--- DATA PROVIDED Enclosed Below ---
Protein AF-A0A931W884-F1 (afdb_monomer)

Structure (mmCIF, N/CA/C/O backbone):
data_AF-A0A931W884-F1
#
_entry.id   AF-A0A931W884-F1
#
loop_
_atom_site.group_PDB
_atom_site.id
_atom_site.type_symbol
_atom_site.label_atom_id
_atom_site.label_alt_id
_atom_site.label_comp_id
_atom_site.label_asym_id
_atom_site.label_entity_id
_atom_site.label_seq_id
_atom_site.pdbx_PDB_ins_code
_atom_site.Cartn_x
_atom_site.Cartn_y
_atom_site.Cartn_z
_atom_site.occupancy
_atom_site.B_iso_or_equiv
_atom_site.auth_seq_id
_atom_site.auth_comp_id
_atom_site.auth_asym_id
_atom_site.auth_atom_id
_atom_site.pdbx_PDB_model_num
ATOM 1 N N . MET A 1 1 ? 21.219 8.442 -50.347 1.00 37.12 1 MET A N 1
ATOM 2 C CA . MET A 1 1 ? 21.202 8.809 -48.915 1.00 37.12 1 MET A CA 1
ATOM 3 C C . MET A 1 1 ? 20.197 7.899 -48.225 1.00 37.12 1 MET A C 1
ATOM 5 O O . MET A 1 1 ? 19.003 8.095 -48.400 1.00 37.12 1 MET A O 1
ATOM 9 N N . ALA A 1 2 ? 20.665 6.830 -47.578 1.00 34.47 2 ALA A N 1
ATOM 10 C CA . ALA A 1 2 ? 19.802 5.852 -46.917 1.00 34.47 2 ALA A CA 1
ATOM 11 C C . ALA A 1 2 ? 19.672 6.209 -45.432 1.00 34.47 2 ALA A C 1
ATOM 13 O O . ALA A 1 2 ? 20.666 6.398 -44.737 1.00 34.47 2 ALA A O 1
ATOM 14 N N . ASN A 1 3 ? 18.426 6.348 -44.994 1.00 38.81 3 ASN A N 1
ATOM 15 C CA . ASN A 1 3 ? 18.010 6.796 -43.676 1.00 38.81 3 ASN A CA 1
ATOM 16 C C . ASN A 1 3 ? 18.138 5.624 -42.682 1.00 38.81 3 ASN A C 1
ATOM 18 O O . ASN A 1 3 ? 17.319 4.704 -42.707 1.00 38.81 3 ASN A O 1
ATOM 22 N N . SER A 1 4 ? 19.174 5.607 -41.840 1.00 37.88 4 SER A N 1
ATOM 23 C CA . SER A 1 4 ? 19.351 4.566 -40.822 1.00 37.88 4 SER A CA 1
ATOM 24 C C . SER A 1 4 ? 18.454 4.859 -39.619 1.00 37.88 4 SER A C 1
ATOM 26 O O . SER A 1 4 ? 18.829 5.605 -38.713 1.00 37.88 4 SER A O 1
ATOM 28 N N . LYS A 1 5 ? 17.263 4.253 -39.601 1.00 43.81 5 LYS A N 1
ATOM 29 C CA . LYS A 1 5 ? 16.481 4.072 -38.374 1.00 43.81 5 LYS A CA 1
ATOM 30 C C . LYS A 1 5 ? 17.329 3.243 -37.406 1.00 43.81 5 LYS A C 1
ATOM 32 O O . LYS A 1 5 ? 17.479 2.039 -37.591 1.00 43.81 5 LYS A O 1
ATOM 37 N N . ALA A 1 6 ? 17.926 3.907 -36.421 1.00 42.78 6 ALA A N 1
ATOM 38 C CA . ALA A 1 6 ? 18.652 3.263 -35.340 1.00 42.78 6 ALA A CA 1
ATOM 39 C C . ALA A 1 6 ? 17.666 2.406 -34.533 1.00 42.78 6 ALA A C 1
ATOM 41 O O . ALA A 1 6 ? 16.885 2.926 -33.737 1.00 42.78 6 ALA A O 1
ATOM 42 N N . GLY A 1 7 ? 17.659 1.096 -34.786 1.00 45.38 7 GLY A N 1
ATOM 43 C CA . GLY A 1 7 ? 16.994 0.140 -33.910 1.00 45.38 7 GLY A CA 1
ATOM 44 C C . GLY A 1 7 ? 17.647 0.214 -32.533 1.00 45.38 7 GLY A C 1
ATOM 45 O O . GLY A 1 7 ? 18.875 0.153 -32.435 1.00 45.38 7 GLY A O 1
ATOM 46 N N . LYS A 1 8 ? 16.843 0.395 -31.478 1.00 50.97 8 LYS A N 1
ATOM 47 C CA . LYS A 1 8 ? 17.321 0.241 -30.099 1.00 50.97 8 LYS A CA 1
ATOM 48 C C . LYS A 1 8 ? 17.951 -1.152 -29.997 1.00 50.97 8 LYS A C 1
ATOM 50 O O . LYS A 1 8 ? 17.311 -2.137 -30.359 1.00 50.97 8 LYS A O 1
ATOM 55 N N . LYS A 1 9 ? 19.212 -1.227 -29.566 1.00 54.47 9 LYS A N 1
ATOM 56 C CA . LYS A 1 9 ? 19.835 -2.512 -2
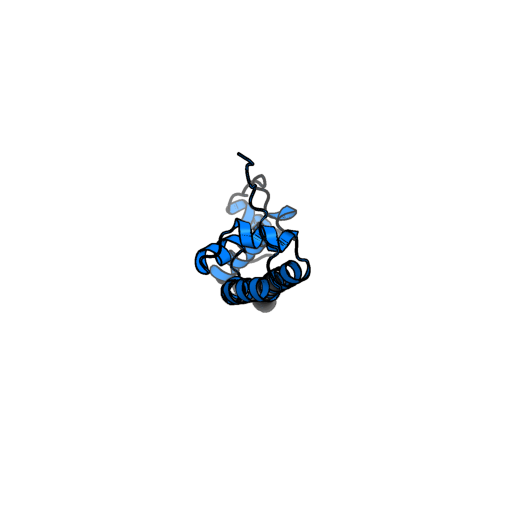9.232 1.00 54.47 9 LYS A CA 1
ATOM 57 C C . LYS A 1 9 ? 19.008 -3.160 -28.107 1.00 54.47 9 LYS A C 1
ATOM 59 O O . LYS A 1 9 ? 18.580 -2.415 -27.224 1.00 54.47 9 LYS A O 1
ATOM 64 N N . PRO A 1 10 ? 18.774 -4.484 -28.134 1.00 57.59 10 PRO A N 1
ATOM 65 C CA . PRO A 1 10 ? 18.207 -5.187 -26.988 1.00 57.59 10 PRO A CA 1
ATOM 66 C C . PRO A 1 10 ? 19.060 -4.884 -25.754 1.00 57.59 10 PRO A C 1
ATOM 68 O O . PRO A 1 10 ? 20.289 -4.911 -25.856 1.00 57.59 10 PRO A O 1
ATOM 71 N N . LEU A 1 11 ? 18.423 -4.550 -24.631 1.00 63.47 11 LEU A N 1
ATOM 72 C CA . LEU A 1 11 ? 19.136 -4.402 -23.364 1.00 63.47 11 LEU A CA 1
ATOM 73 C C . LEU A 1 11 ? 19.680 -5.776 -22.965 1.00 63.47 11 LEU A C 1
ATOM 75 O O . LEU A 1 11 ? 18.980 -6.782 -23.095 1.00 63.47 11 LEU A O 1
ATOM 79 N N . VAL A 1 12 ? 20.936 -5.812 -22.526 1.00 71.00 12 VAL A N 1
ATOM 80 C CA . VAL A 1 12 ? 21.568 -7.034 -22.007 1.00 71.00 12 VAL A CA 1
ATOM 81 C C . VAL A 1 12 ? 21.034 -7.280 -20.592 1.00 71.00 12 VAL A C 1
ATOM 83 O O . VAL A 1 12 ? 20.773 -6.314 -19.874 1.00 71.00 12 VAL A O 1
ATOM 86 N N . ASP A 1 13 ? 20.897 -8.537 -20.163 1.00 78.38 13 ASP A N 1
ATOM 87 C CA . ASP A 1 13 ? 20.361 -8.899 -18.835 1.00 78.38 13 ASP A CA 1
ATOM 88 C C . ASP A 1 13 ? 21.042 -8.127 -17.685 1.00 78.38 13 ASP A C 1
ATOM 90 O O . ASP A 1 13 ? 20.389 -7.693 -16.737 1.00 78.38 13 ASP A O 1
ATOM 94 N N . GLU A 1 14 ? 22.340 -7.836 -17.815 1.00 84.00 14 GLU A N 1
ATOM 95 C CA . GLU A 1 14 ? 23.119 -7.026 -16.867 1.00 84.00 14 GLU A CA 1
ATOM 96 C C . GLU A 1 14 ? 22.616 -5.574 -16.729 1.00 84.00 14 GLU A C 1
ATOM 98 O O . GLU A 1 14 ? 22.635 -4.996 -15.637 1.00 84.00 14 GLU A O 1
ATOM 103 N N . GLU A 1 15 ? 22.153 -4.961 -17.822 1.00 87.50 15 GLU A N 1
ATOM 104 C CA . GLU A 1 15 ? 21.602 -3.601 -17.822 1.00 87.50 15 GLU A CA 1
ATOM 105 C C . GLU A 1 15 ? 20.210 -3.574 -17.183 1.00 87.50 15 GLU A C 1
ATOM 107 O O . GLU A 1 15 ? 19.902 -2.661 -16.409 1.00 87.50 15 GLU A O 1
ATOM 112 N N . VAL A 1 16 ? 19.394 -4.597 -17.455 1.00 91.44 16 VAL A N 1
ATOM 113 C CA . VAL A 1 16 ? 18.082 -4.799 -16.818 1.00 91.44 16 VAL A CA 1
ATOM 114 C C . VAL A 1 16 ? 18.255 -4.960 -15.306 1.00 91.44 16 VAL A C 1
ATOM 116 O O . VAL A 1 16 ? 17.568 -4.303 -14.516 1.00 91.44 16 VAL A O 1
ATOM 119 N N . ASP A 1 17 ? 19.246 -5.747 -14.896 1.00 92
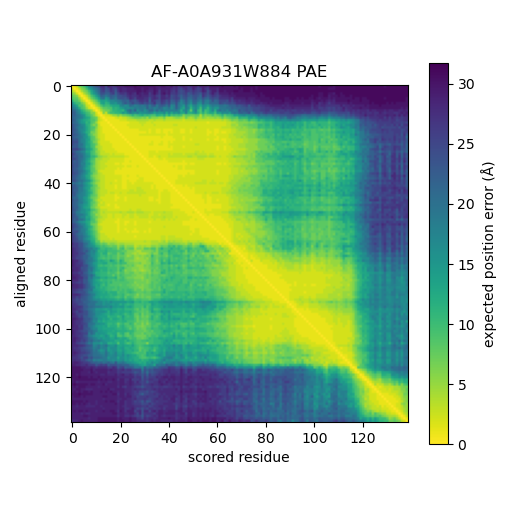.69 17 ASP A N 1
ATOM 120 C CA . ASP A 1 17 ? 19.610 -5.943 -13.498 1.00 92.69 17 ASP A CA 1
ATOM 121 C C . ASP A 1 17 ? 20.058 -4.653 -12.814 1.00 92.69 17 ASP A C 1
ATOM 123 O O . ASP A 1 17 ? 19.639 -4.347 -11.691 1.00 92.69 17 ASP A O 1
ATOM 127 N N . LEU A 1 18 ? 20.898 -3.863 -13.484 1.00 94.19 18 LEU A N 1
ATOM 128 C CA . LEU A 1 18 ? 21.359 -2.583 -12.960 1.00 94.19 18 LEU A CA 1
ATOM 129 C C . LEU A 1 18 ? 20.193 -1.607 -12.763 1.00 94.19 18 LEU A C 1
ATOM 131 O O . LEU A 1 18 ? 20.139 -0.900 -11.751 1.00 94.19 18 LEU A O 1
ATOM 135 N N . ILE A 1 19 ? 19.256 -1.572 -13.714 1.00 95.25 19 ILE A N 1
ATOM 136 C CA . ILE A 1 19 ? 18.035 -0.768 -13.620 1.00 95.25 19 ILE A CA 1
ATOM 137 C C . ILE A 1 19 ? 17.206 -1.222 -12.418 1.00 95.25 19 ILE A C 1
ATOM 139 O O . ILE A 1 19 ? 16.816 -0.380 -11.603 1.00 95.25 19 ILE A O 1
ATOM 143 N N . PHE A 1 20 ? 16.987 -2.529 -12.250 1.00 96.25 20 PHE A N 1
ATOM 144 C CA . PHE A 1 20 ? 16.240 -3.036 -11.102 1.00 96.25 20 PHE A CA 1
ATOM 145 C C . PHE A 1 20 ? 16.910 -2.660 -9.777 1.00 96.25 20 PHE A C 1
ATOM 147 O O . PHE A 1 20 ? 16.245 -2.113 -8.901 1.00 96.25 20 PHE A O 1
ATOM 154 N N . ARG A 1 21 ? 18.227 -2.867 -9.634 1.00 95.88 21 ARG A N 1
ATOM 155 C CA . ARG A 1 21 ? 18.976 -2.539 -8.403 1.00 95.88 21 ARG A CA 1
ATOM 156 C C . ARG A 1 21 ? 18.844 -1.071 -7.998 1.00 95.88 21 ARG A C 1
ATOM 158 O O . ARG A 1 21 ? 18.825 -0.759 -6.810 1.00 95.88 21 ARG A O 1
ATOM 165 N N . LYS A 1 22 ? 18.732 -0.162 -8.971 1.00 97.06 22 LYS A N 1
ATOM 166 C CA . LYS A 1 22 ? 18.489 1.266 -8.712 1.00 97.06 22 LYS A CA 1
ATOM 167 C C . LYS A 1 22 ? 17.055 1.547 -8.258 1.00 97.06 22 LYS A C 1
ATOM 169 O O . LYS A 1 22 ? 16.853 2.409 -7.409 1.00 97.06 22 LYS A O 1
ATOM 174 N N . LEU A 1 23 ? 16.065 0.838 -8.803 1.00 96.56 23 LEU A N 1
ATOM 175 C CA . LEU A 1 23 ? 14.651 1.008 -8.443 1.00 96.56 23 LEU A CA 1
ATOM 176 C C . LEU A 1 23 ? 14.289 0.337 -7.110 1.00 96.56 23 LEU A C 1
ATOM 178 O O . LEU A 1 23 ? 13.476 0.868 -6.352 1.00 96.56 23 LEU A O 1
--- End of Enclosed DATA PROVIDED ---
> **DIRECTIONS**: Out of the material above, output word for word the line with "ATOM 136 C CA", the line with "ATOM 144 C CA", and all lines between them, with nothing else.

> **WORKED SOLUTION**:
ATOM 136 C CA . ILE A 1 19 ? 18.035 -0.768 -13.620 1.00 95.25 19 ILE A CA 1
ATOM 137 C C . ILE A 1 19 ? 17.206 -1.222 -12.418 1.00 95.25 19 ILE A C 1
ATOM 139 O O . ILE A 1 19 ? 16.816 -0.380 -11.603 1.00 95.25 19 ILE A O 1
ATOM 143 N N . PHE A 1 20 ? 16.987 -2.529 -12.250 1.00 96.25 20 PHE A N 1
ATOM 144 C CA . PHE A 1 20 ? 16.240 -3.036 -11.102 1.00 96.25 20 PHE A CA 1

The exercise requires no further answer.